Charter advanced several arguments. It contended that neither the statutory text of the Tax Law and the Public Authorities Law nor the relevant legislative history supports requiring each member of an Article 9-A Tax combined group to independently qualify as a QETC. Charter further argued that the term “taxpayer” should be interpreted to refer to the combined group as a whole rather than to each member separately, noting that various Article 9‑A Tax provisions and Department tax forms treat a combined group as a single taxpayer.

Charter also asserted that, even if the Tribunal’s interpretation were upheld, the Court should permit New York‑based members of the combined group to receive the preferential QETC tax rate while subjecting out‑of‑state members to the standard Article 9‑A Tax rate.

Finally, Charter claimed that limiting the preferential QETC rate to New York‑located companies discriminates against interstate commerce in violation of the dormant Commerce Clause.

Decision

The Court framed the core issue as whether the Tribunal and Department correctly interpreted the statutory provisions to require each member of a combined group to independently satisfy the QETC definition for the combined group to qualify for the reduced tax rate. Because the issue was one of pure statutory interpretation, the Court reviewed the statutory language and legislative history without deference to the Department’s or the Tribunal’s interpretations. 

Nevertheless, the Court agreed with the Tribunal, holding that “based on the plain language of the statute, a combined group may only be a qualified New York manufacturer under the definition of a [QETC] if each taxpayer qualifies because, pursuant to the statute, the ‘taxpayer’ is each corporation and not the combined group.” 

The Court noted that the Legislature expressly allowed combined groups to qualify collectively under the primary definition of a “qualified New York manufacturer” (which looks to whether a taxpayer is principally engaged in manufacturing activities) but did not include similar language in the provisions governing QETCs, indicating that the QETC determination is made on an individual corporation basis.

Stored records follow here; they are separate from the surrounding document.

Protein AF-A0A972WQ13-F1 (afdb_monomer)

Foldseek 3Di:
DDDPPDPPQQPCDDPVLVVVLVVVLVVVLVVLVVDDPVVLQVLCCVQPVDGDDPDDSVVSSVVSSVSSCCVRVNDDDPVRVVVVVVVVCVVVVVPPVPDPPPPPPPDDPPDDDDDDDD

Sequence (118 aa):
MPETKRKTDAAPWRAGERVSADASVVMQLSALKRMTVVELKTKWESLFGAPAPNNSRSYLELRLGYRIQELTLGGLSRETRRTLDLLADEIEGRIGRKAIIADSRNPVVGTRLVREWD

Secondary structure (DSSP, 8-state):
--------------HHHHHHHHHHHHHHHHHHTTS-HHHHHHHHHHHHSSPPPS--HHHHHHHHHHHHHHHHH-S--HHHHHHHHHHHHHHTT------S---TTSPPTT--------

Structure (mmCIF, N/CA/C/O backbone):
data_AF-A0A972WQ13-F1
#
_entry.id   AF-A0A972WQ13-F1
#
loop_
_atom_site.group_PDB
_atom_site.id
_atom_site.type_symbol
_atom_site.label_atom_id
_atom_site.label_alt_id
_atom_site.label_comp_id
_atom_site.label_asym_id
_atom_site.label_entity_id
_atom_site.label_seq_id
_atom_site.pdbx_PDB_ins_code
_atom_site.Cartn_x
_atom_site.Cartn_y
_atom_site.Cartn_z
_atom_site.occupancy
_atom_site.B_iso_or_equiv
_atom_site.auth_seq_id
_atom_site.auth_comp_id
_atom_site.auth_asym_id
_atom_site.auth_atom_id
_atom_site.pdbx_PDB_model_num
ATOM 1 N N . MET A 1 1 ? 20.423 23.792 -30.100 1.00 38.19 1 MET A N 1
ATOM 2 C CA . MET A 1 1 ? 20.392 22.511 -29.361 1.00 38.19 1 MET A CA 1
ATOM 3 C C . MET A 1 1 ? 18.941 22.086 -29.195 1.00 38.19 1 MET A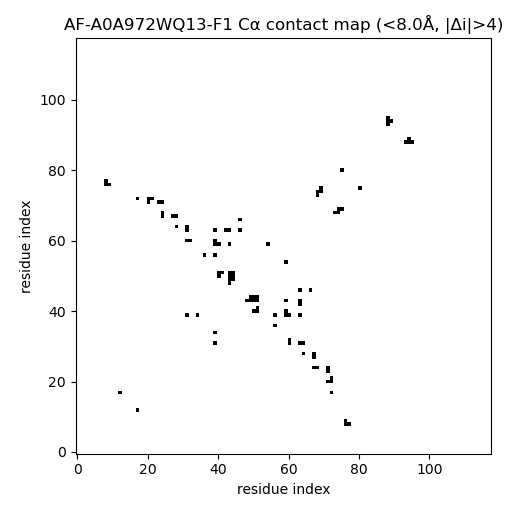 C 1
ATOM 5 O O . MET A 1 1 ? 18.156 22.948 -28.821 1.00 38.19 1 MET A O 1
ATOM 9 N N . PRO A 1 2 ? 18.554 20.841 -29.523 1.00 46.28 2 PRO A N 1
ATOM 10 C CA . PRO A 1 2 ? 17.175 20.382 -29.374 1.00 46.28 2 PRO A CA 1
ATOM 11 C C . PRO A 1 2 ? 16.855 20.051 -27.909 1.00 46.28 2 PRO A C 1
ATOM 13 O O . PRO A 1 2 ? 17.626 19.369 -27.238 1.00 46.28 2 PRO A O 1
ATOM 16 N N . GLU A 1 3 ? 15.708 20.516 -27.416 1.00 38.34 3 GLU A N 1
ATOM 17 C CA . GLU A 1 3 ? 15.253 20.233 -26.052 1.00 38.34 3 GLU A CA 1
ATOM 18 C C . GLU A 1 3 ? 14.780 18.779 -25.913 1.00 38.34 3 GLU A C 1
ATOM 20 O O . GLU A 1 3 ? 13.873 18.331 -26.621 1.00 38.34 3 GLU A O 1
ATOM 25 N N . THR A 1 4 ? 15.330 18.040 -24.949 1.00 45.97 4 THR A N 1
ATOM 26 C CA . THR A 1 4 ? 14.861 16.691 -24.608 1.00 45.97 4 THR A CA 1
ATOM 27 C C . THR A 1 4 ? 13.546 16.762 -23.831 1.00 45.97 4 THR A C 1
ATOM 29 O O . THR A 1 4 ? 13.509 16.715 -22.600 1.00 45.97 4 THR A O 1
ATOM 32 N N . LYS A 1 5 ? 12.425 16.865 -24.559 1.00 44.75 5 LYS A N 1
ATOM 33 C CA . LYS A 1 5 ? 11.080 16.832 -23.967 1.00 44.75 5 LYS A CA 1
ATOM 34 C C . LYS A 1 5 ? 10.831 15.496 -23.264 1.00 44.75 5 LYS A C 1
ATOM 36 O O . LYS A 1 5 ? 10.416 14.521 -23.890 1.00 44.75 5 LYS A O 1
ATOM 41 N N . ARG A 1 6 ? 11.041 15.473 -21.942 1.00 45.88 6 ARG A N 1
ATOM 42 C CA . ARG A 1 6 ? 10.566 14.402 -21.058 1.00 45.88 6 ARG A CA 1
ATOM 43 C C . ARG A 1 6 ? 9.058 14.249 -21.262 1.00 45.88 6 ARG A C 1
ATOM 45 O O . ARG A 1 6 ? 8.290 15.138 -20.903 1.00 45.88 6 ARG A O 1
ATOM 52 N N . LYS A 1 7 ? 8.638 13.129 -21.858 1.00 43.19 7 LYS A N 1
ATOM 53 C CA . LYS A 1 7 ? 7.230 12.726 -21.875 1.00 43.19 7 LYS A CA 1
ATOM 54 C C . LYS A 1 7 ? 6.854 12.310 -20.460 1.00 43.19 7 LYS A C 1
ATOM 56 O O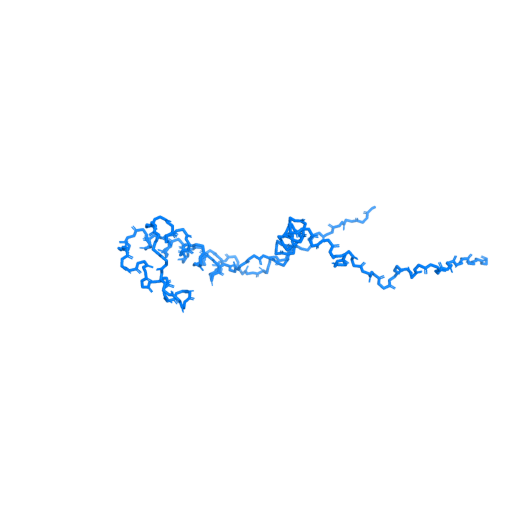 . LYS A 1 7 ? 7.145 11.193 -20.051 1.00 43.19 7 LYS A O 1
ATOM 61 N N . THR A 1 8 ? 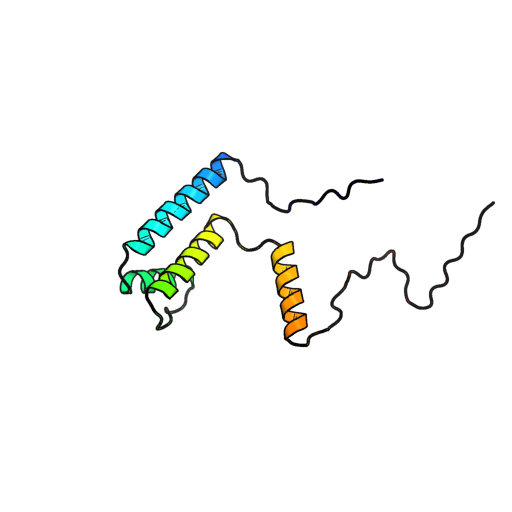6.221 13.211 -19.719 1.00 47.78 8 THR A N 1
ATOM 62 C CA . THR A 1 8 ? 5.623 12.882 -18.426 1.00 47.78 8 THR A CA 1
ATOM 63 C C . THR A 1 8 ? 4.508 11.861 -18.656 1.00 47.78 8 THR A C 1
ATOM 65 O O . THR A 1 8 ? 3.427 12.227 -19.108 1.00 47.78 8 THR A O 1
ATOM 68 N N . ASP A 1 9 ? 4.755 10.588 -18.337 1.00 47.06 9 ASP A N 1
ATOM 69 C CA . ASP A 1 9 ? 3.834 9.451 -18.568 1.00 47.06 9 ASP A CA 1
ATOM 70 C C . ASP A 1 9 ? 2.595 9.472 -17.631 1.00 47.06 9 ASP A C 1
ATOM 72 O O . ASP A 1 9 ? 1.868 8.491 -17.480 1.00 47.06 9 ASP A O 1
ATOM 76 N N . ALA A 1 10 ? 2.344 10.611 -16.976 1.00 52.12 10 ALA A N 1
ATOM 77 C CA . ALA A 1 10 ? 1.206 10.861 -16.106 1.00 52.12 10 ALA A CA 1
ATOM 78 C C . ALA A 1 10 ? -0.041 11.177 -16.945 1.00 52.12 10 ALA A C 1
ATOM 80 O O . ALA A 1 10 ? -0.273 12.331 -17.322 1.00 52.12 10 ALA A O 1
ATOM 81 N N . ALA A 1 11 ? -0.859 10.150 -17.193 1.00 52.53 11 ALA A N 1
ATOM 82 C CA . ALA A 1 11 ? -2.142 10.249 -17.891 1.00 52.53 11 ALA A CA 1
ATOM 83 C C . ALA A 1 11 ? -2.930 11.513 -17.472 1.00 52.53 11 ALA A C 1
ATOM 85 O O . ALA A 1 11 ? -3.013 11.792 -16.269 1.00 52.53 11 ALA A O 1
ATOM 86 N N . PRO A 1 12 ? -3.481 12.304 -18.415 1.00 52.03 12 PRO A N 1
ATOM 87 C CA . PRO A 1 12 ? -4.121 13.591 -18.139 1.00 52.03 12 PRO A CA 1
ATOM 88 C C . P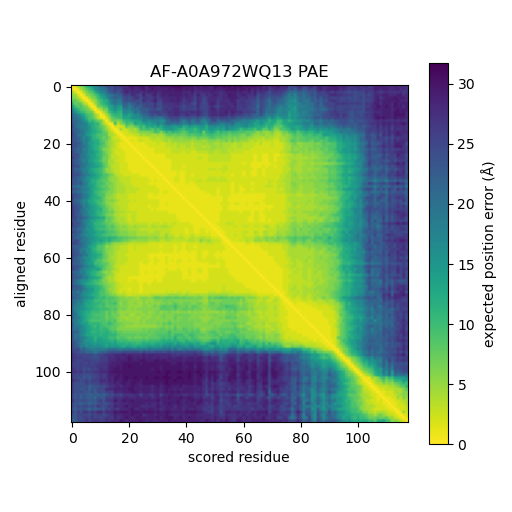RO A 1 12 ? -5.546 13.414 -17.594 1.00 52.03 12 PRO A C 1
ATOM 90 O O . PRO A 1 12 ? -6.520 13.856 -18.203 1.00 52.03 12 PRO A O 1
ATOM 93 N N . TRP A 1 13 ? -5.651 12.776 -16.426 1.00 59.12 13 TRP A N 1
ATOM 94 C CA . TRP A 1 13 ? -6.839 12.841 -15.584 1.00 59.12 13 TRP A CA 1
ATOM 95 C C . TRP A 1 13 ? -7.254 14.303 -15.384 1.00 59.12 13 TRP A C 1
ATOM 97 O O . TRP A 1 13 ? -6.408 15.199 -15.258 1.00 59.12 13 TRP A O 1
ATOM 107 N N . ARG A 1 14 ? -8.559 14.576 -15.427 1.00 62.47 14 ARG A N 1
ATOM 108 C CA . ARG A 1 14 ? -9.078 15.948 -15.338 1.00 62.47 14 ARG A CA 1
ATOM 109 C C . ARG A 1 14 ? -8.798 16.491 -13.934 1.00 62.47 14 ARG A C 1
ATOM 111 O O . ARG A 1 14 ? -8.852 15.748 -12.963 1.00 62.47 14 ARG A O 1
ATOM 118 N N . ALA A 1 15 ? -8.517 17.787 -13.794 1.00 64.94 15 ALA A N 1
ATOM 119 C CA . ALA A 1 15 ? -8.063 18.345 -12.511 1.00 64.94 15 ALA A CA 1
ATOM 120 C C . ALA A 1 15 ? -8.992 18.001 -11.321 1.00 64.94 15 ALA A C 1
ATOM 122 O O . ALA A 1 15 ? -8.514 17.558 -10.281 1.00 64.94 15 ALA A O 1
ATOM 123 N N . GLY A 1 16 ? -10.315 18.111 -11.498 1.00 71.38 16 GLY A N 1
ATOM 124 C CA . GLY A 1 16 ? -11.298 17.736 -10.468 1.00 71.38 16 GLY A CA 1
ATOM 125 C C . GLY A 1 16 ? -11.470 16.225 -10.243 1.00 71.38 16 GLY A C 1
ATOM 126 O O . GLY A 1 16 ? -11.875 15.813 -9.161 1.00 71.38 16 GLY A O 1
ATOM 127 N N . GLU A 1 17 ? -11.128 15.393 -11.229 1.00 77.31 17 GLU A N 1
ATOM 128 C CA . GLU A 1 17 ? -11.226 13.927 -11.162 1.00 77.31 17 GLU A CA 1
ATOM 129 C C . GLU A 1 17 ? -10.246 13.368 -10.126 1.00 77.31 17 GLU A C 1
ATOM 131 O O . GLU A 1 17 ? -10.618 12.539 -9.297 1.00 77.31 17 GLU A O 1
ATOM 136 N N . ARG A 1 18 ? -9.016 13.900 -10.088 1.00 81.38 18 ARG A N 1
ATOM 137 C CA . ARG A 1 18 ? -8.021 13.482 -9.091 1.00 81.38 18 ARG A CA 1
ATOM 138 C C . ARG A 1 18 ? -8.203 14.148 -7.732 1.00 81.38 18 ARG A C 1
ATOM 140 O O . ARG A 1 18 ? -8.017 13.465 -6.739 1.00 81.38 18 ARG A O 1
ATOM 147 N N . VAL A 1 19 ? -8.726 15.377 -7.656 1.00 87.31 19 VAL A N 1
ATOM 148 C CA . VAL A 1 19 ? -9.189 15.949 -6.370 1.00 87.31 19 VAL A CA 1
ATOM 149 C C . VAL A 1 19 ? -10.280 15.070 -5.732 1.00 87.31 19 VAL A C 1
ATOM 151 O O . VAL A 1 19 ? -10.274 14.859 -4.520 1.00 87.31 19 VAL A O 1
ATOM 154 N N . SER A 1 20 ? -11.183 14.495 -6.537 1.00 89.12 20 SER A N 1
ATOM 155 C CA . SER A 1 20 ? -12.170 13.515 -6.061 1.00 89.12 20 SER A CA 1
ATOM 156 C C . SER A 1 20 ? -11.524 12.184 -5.642 1.00 89.12 20 SER A C 1
ATOM 158 O O . SER A 1 20 ? -11.859 11.643 -4.584 1.00 89.12 20 SER A O 1
ATOM 160 N N . ALA A 1 21 ? -10.554 11.684 -6.416 1.00 91.06 21 ALA A N 1
ATOM 161 C CA . ALA A 1 21 ? -9.799 10.472 -6.095 1.00 91.06 21 ALA A CA 1
ATOM 162 C C . ALA A 1 21 ? -8.995 10.606 -4.783 1.00 91.06 21 ALA A C 1
ATOM 164 O O . ALA A 1 21 ? -9.092 9.740 -3.912 1.00 91.06 21 ALA A O 1
ATOM 165 N N . ASP A 1 22 ? -8.280 11.716 -4.593 1.00 92.75 22 ASP A N 1
ATOM 166 C CA . ASP A 1 22 ? -7.515 12.031 -3.382 1.00 92.75 22 ASP A CA 1
ATOM 167 C C . ASP A 1 22 ? -8.434 12.155 -2.157 1.00 92.75 22 ASP A C 1
ATOM 169 O O . ASP A 1 22 ? -8.148 11.583 -1.102 1.00 92.75 22 ASP A O 1
ATOM 173 N N . ALA A 1 23 ? -9.588 12.820 -2.295 1.00 94.19 23 ALA A N 1
ATOM 174 C CA . ALA A 1 23 ? -10.596 12.891 -1.236 1.00 94.19 23 ALA A CA 1
ATOM 175 C C . ALA A 1 23 ? -11.145 11.498 -0.859 1.00 94.19 23 ALA A C 1
ATOM 177 O O . ALA A 1 23 ? -11.294 11.194 0.328 1.00 94.19 23 ALA A O 1
ATOM 178 N N . SER A 1 24 ? -11.379 10.623 -1.846 1.00 95.44 24 SER A N 1
ATOM 179 C CA . SER A 1 24 ? -11.766 9.222 -1.619 1.00 95.44 24 SER A CA 1
ATOM 180 C C . SER A 1 24 ? -10.676 8.437 -0.878 1.00 95.44 24 SER A C 1
ATOM 182 O O . SER A 1 24 ? -10.977 7.735 0.092 1.00 95.44 24 SER A O 1
ATOM 184 N N . VAL A 1 25 ? -9.403 8.599 -1.260 1.00 96.31 25 VAL A N 1
ATOM 185 C CA . VAL A 1 25 ? -8.262 7.997 -0.551 1.00 96.31 25 VAL A CA 1
ATOM 186 C C . VAL A 1 25 ? -8.215 8.479 0.900 1.00 96.31 25 VAL A C 1
ATOM 188 O O . VAL A 1 25 ? -8.200 7.649 1.808 1.00 96.31 25 VAL A O 1
ATOM 191 N N . VAL A 1 26 ? -8.255 9.791 1.155 1.00 97.00 26 VAL A N 1
ATOM 192 C CA . VAL A 1 26 ? -8.205 10.357 2.518 1.00 97.00 26 VAL A CA 1
ATOM 193 C C . VAL A 1 26 ? -9.373 9.859 3.377 1.00 97.00 26 VAL A C 1
ATOM 195 O O . VAL A 1 26 ? -9.160 9.425 4.515 1.00 97.00 26 VAL A O 1
ATOM 198 N N . MET A 1 27 ? -10.592 9.828 2.829 1.00 97.75 27 MET A N 1
ATOM 199 C CA . MET A 1 27 ? -11.767 9.261 3.498 1.00 97.75 27 MET A CA 1
ATOM 200 C C . MET A 1 27 ? -11.527 7.798 3.902 1.00 97.75 27 MET A C 1
ATOM 202 O O . MET A 1 27 ? -11.714 7.441 5.071 1.00 97.75 27 MET A O 1
ATOM 206 N N . GLN A 1 28 ? -11.071 6.960 2.967 1.00 97.25 28 GLN A N 1
ATOM 207 C CA . GLN A 1 28 ? -10.826 5.537 3.204 1.00 97.25 28 GLN A CA 1
ATOM 208 C C . GLN A 1 28 ? -9.671 5.273 4.182 1.00 97.25 28 GLN A C 1
ATOM 210 O O . GLN A 1 28 ? -9.790 4.388 5.033 1.00 97.25 28 GLN A O 1
ATOM 215 N N . LEU A 1 29 ? -8.584 6.048 4.116 1.00 97.31 29 LEU A N 1
ATOM 216 C CA . LEU A 1 29 ? -7.471 5.975 5.070 1.00 97.31 29 LEU A CA 1
ATOM 217 C C . LEU A 1 29 ? -7.922 6.363 6.485 1.00 97.31 29 LEU A C 1
ATOM 219 O O . LEU A 1 29 ? -7.546 5.700 7.452 1.00 97.31 29 LEU A O 1
ATOM 223 N N . SER A 1 30 ? -8.794 7.371 6.616 1.00 97.25 30 SER A N 1
ATOM 224 C CA . SER A 1 30 ? -9.392 7.726 7.910 1.00 97.25 30 SER A CA 1
ATOM 225 C C . SER A 1 30 ? -10.225 6.576 8.494 1.00 97.25 30 SER A C 1
ATOM 227 O O . SER A 1 30 ? -10.239 6.380 9.709 1.00 97.25 30 SER A O 1
ATOM 229 N N . ALA A 1 31 ? -10.894 5.787 7.643 1.00 97.50 31 ALA A N 1
ATOM 230 C CA . ALA A 1 31 ? -11.690 4.642 8.074 1.00 97.50 31 ALA A CA 1
ATOM 231 C C . ALA A 1 31 ? -10.812 3.487 8.586 1.00 97.50 31 ALA A C 1
ATOM 233 O O . ALA A 1 31 ? -11.139 2.910 9.622 1.00 97.50 31 ALA A O 1
ATOM 234 N N . LEU A 1 32 ? -9.660 3.209 7.953 1.00 97.56 32 LEU A N 1
ATOM 235 C CA . LEU A 1 32 ? -8.701 2.206 8.454 1.00 97.56 32 LEU A CA 1
ATOM 236 C C . LEU A 1 32 ? -8.257 2.496 9.898 1.00 97.56 32 LEU A C 1
ATOM 238 O O . LEU A 1 32 ? -8.148 1.577 10.705 1.00 97.56 32 LEU A O 1
ATOM 242 N N . LYS A 1 33 ? -8.057 3.775 10.246 1.00 96.44 33 LYS A N 1
ATOM 243 C CA . LYS A 1 33 ? -7.688 4.197 11.610 1.00 96.44 33 LYS A CA 1
ATOM 244 C C . LYS A 1 33 ? -8.782 3.950 12.656 1.00 96.44 33 LYS A C 1
ATOM 246 O O . LYS A 1 33 ? -8.463 3.908 13.839 1.00 96.44 33 LYS A O 1
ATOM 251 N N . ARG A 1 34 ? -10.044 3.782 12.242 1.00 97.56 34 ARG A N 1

In addition, the Court found the plain statutory language consistent with the Legislature’s goal of incentivizing emerging‑technology investment specifically within New York, and it rejected Charter’s alternative argument that would have allowed the New York-based combined group members to claim the QETC rate.  The Court reasoned that such an alternative would effectively result in “decombining the group” thereby “distort the group’s economic activity in New York.”

Finally, the Court rejected Charter’s dormant Commerce Clause argument. The Court ruled the reduced rate does not discriminate against interstate commerce because, “[a]lthough the statutory scheme may seem to favor New York companies at first blush, out-of-state companies may still benefit from the reduced tax rate if they demonstrate some real property connection to the state.”

Implications

Although the Court’s decision addressed tax years prior to New York’s corporate tax reform, which is effective for tax years beginning on or after January 1, 2015, the holding has ongoing relevance. The definition of a QETC under the post‑reform Article 9-A Tax provisions remains materially similar to the definition at issue in Charter.  Moreover, the Department’s Article 9-A Tax regulations promogulated in December 2023 expressly adopts the interpretation upheld by the Court, providing that:

For a combined group to be eligible for the preferential tax treatment available to qualified emerging technology companies, every member of the combined group must be a qualified emerging technology company.

As a result, combined groups currently claiming or considering the QETC preferential tax rate, particularly those with out‑of‑state affiliates, will likely face heightened scrutiny during audit. The Court’s decision also did not address other questions that have arisen with respect to the QETC, such as what it means to be “located in New York,” leaving room for future controversy.

Taxpayers should also be aware that other QETC benefits are available that do not depend on each member of the combined group being independently eligible – for example, the QETC employment tax credit. Furthermore, the decision should not negatively impact taxpayers claiming the separate reduced rate for qualified New York manufacturers.   

Finally, while not a taxpayer victory, the Court’s decision does underscore New York courts’ willingness to interpret statutory language and legislative history without deferring to administrative interpretations where the issue is one of pure statutory construction. By contrast, where a statute’s application turns on technical operational practices or the evaluation of factual data, New York courts will routinely defer to the agency charged with administering the statute. The Court’s acknowledgement that agency interpretations are not entitled to deference in matters of statutory interpretation is helpful for taxpayers challenging Department assessments that are based on the Department’s own interpretation of the Tax Law.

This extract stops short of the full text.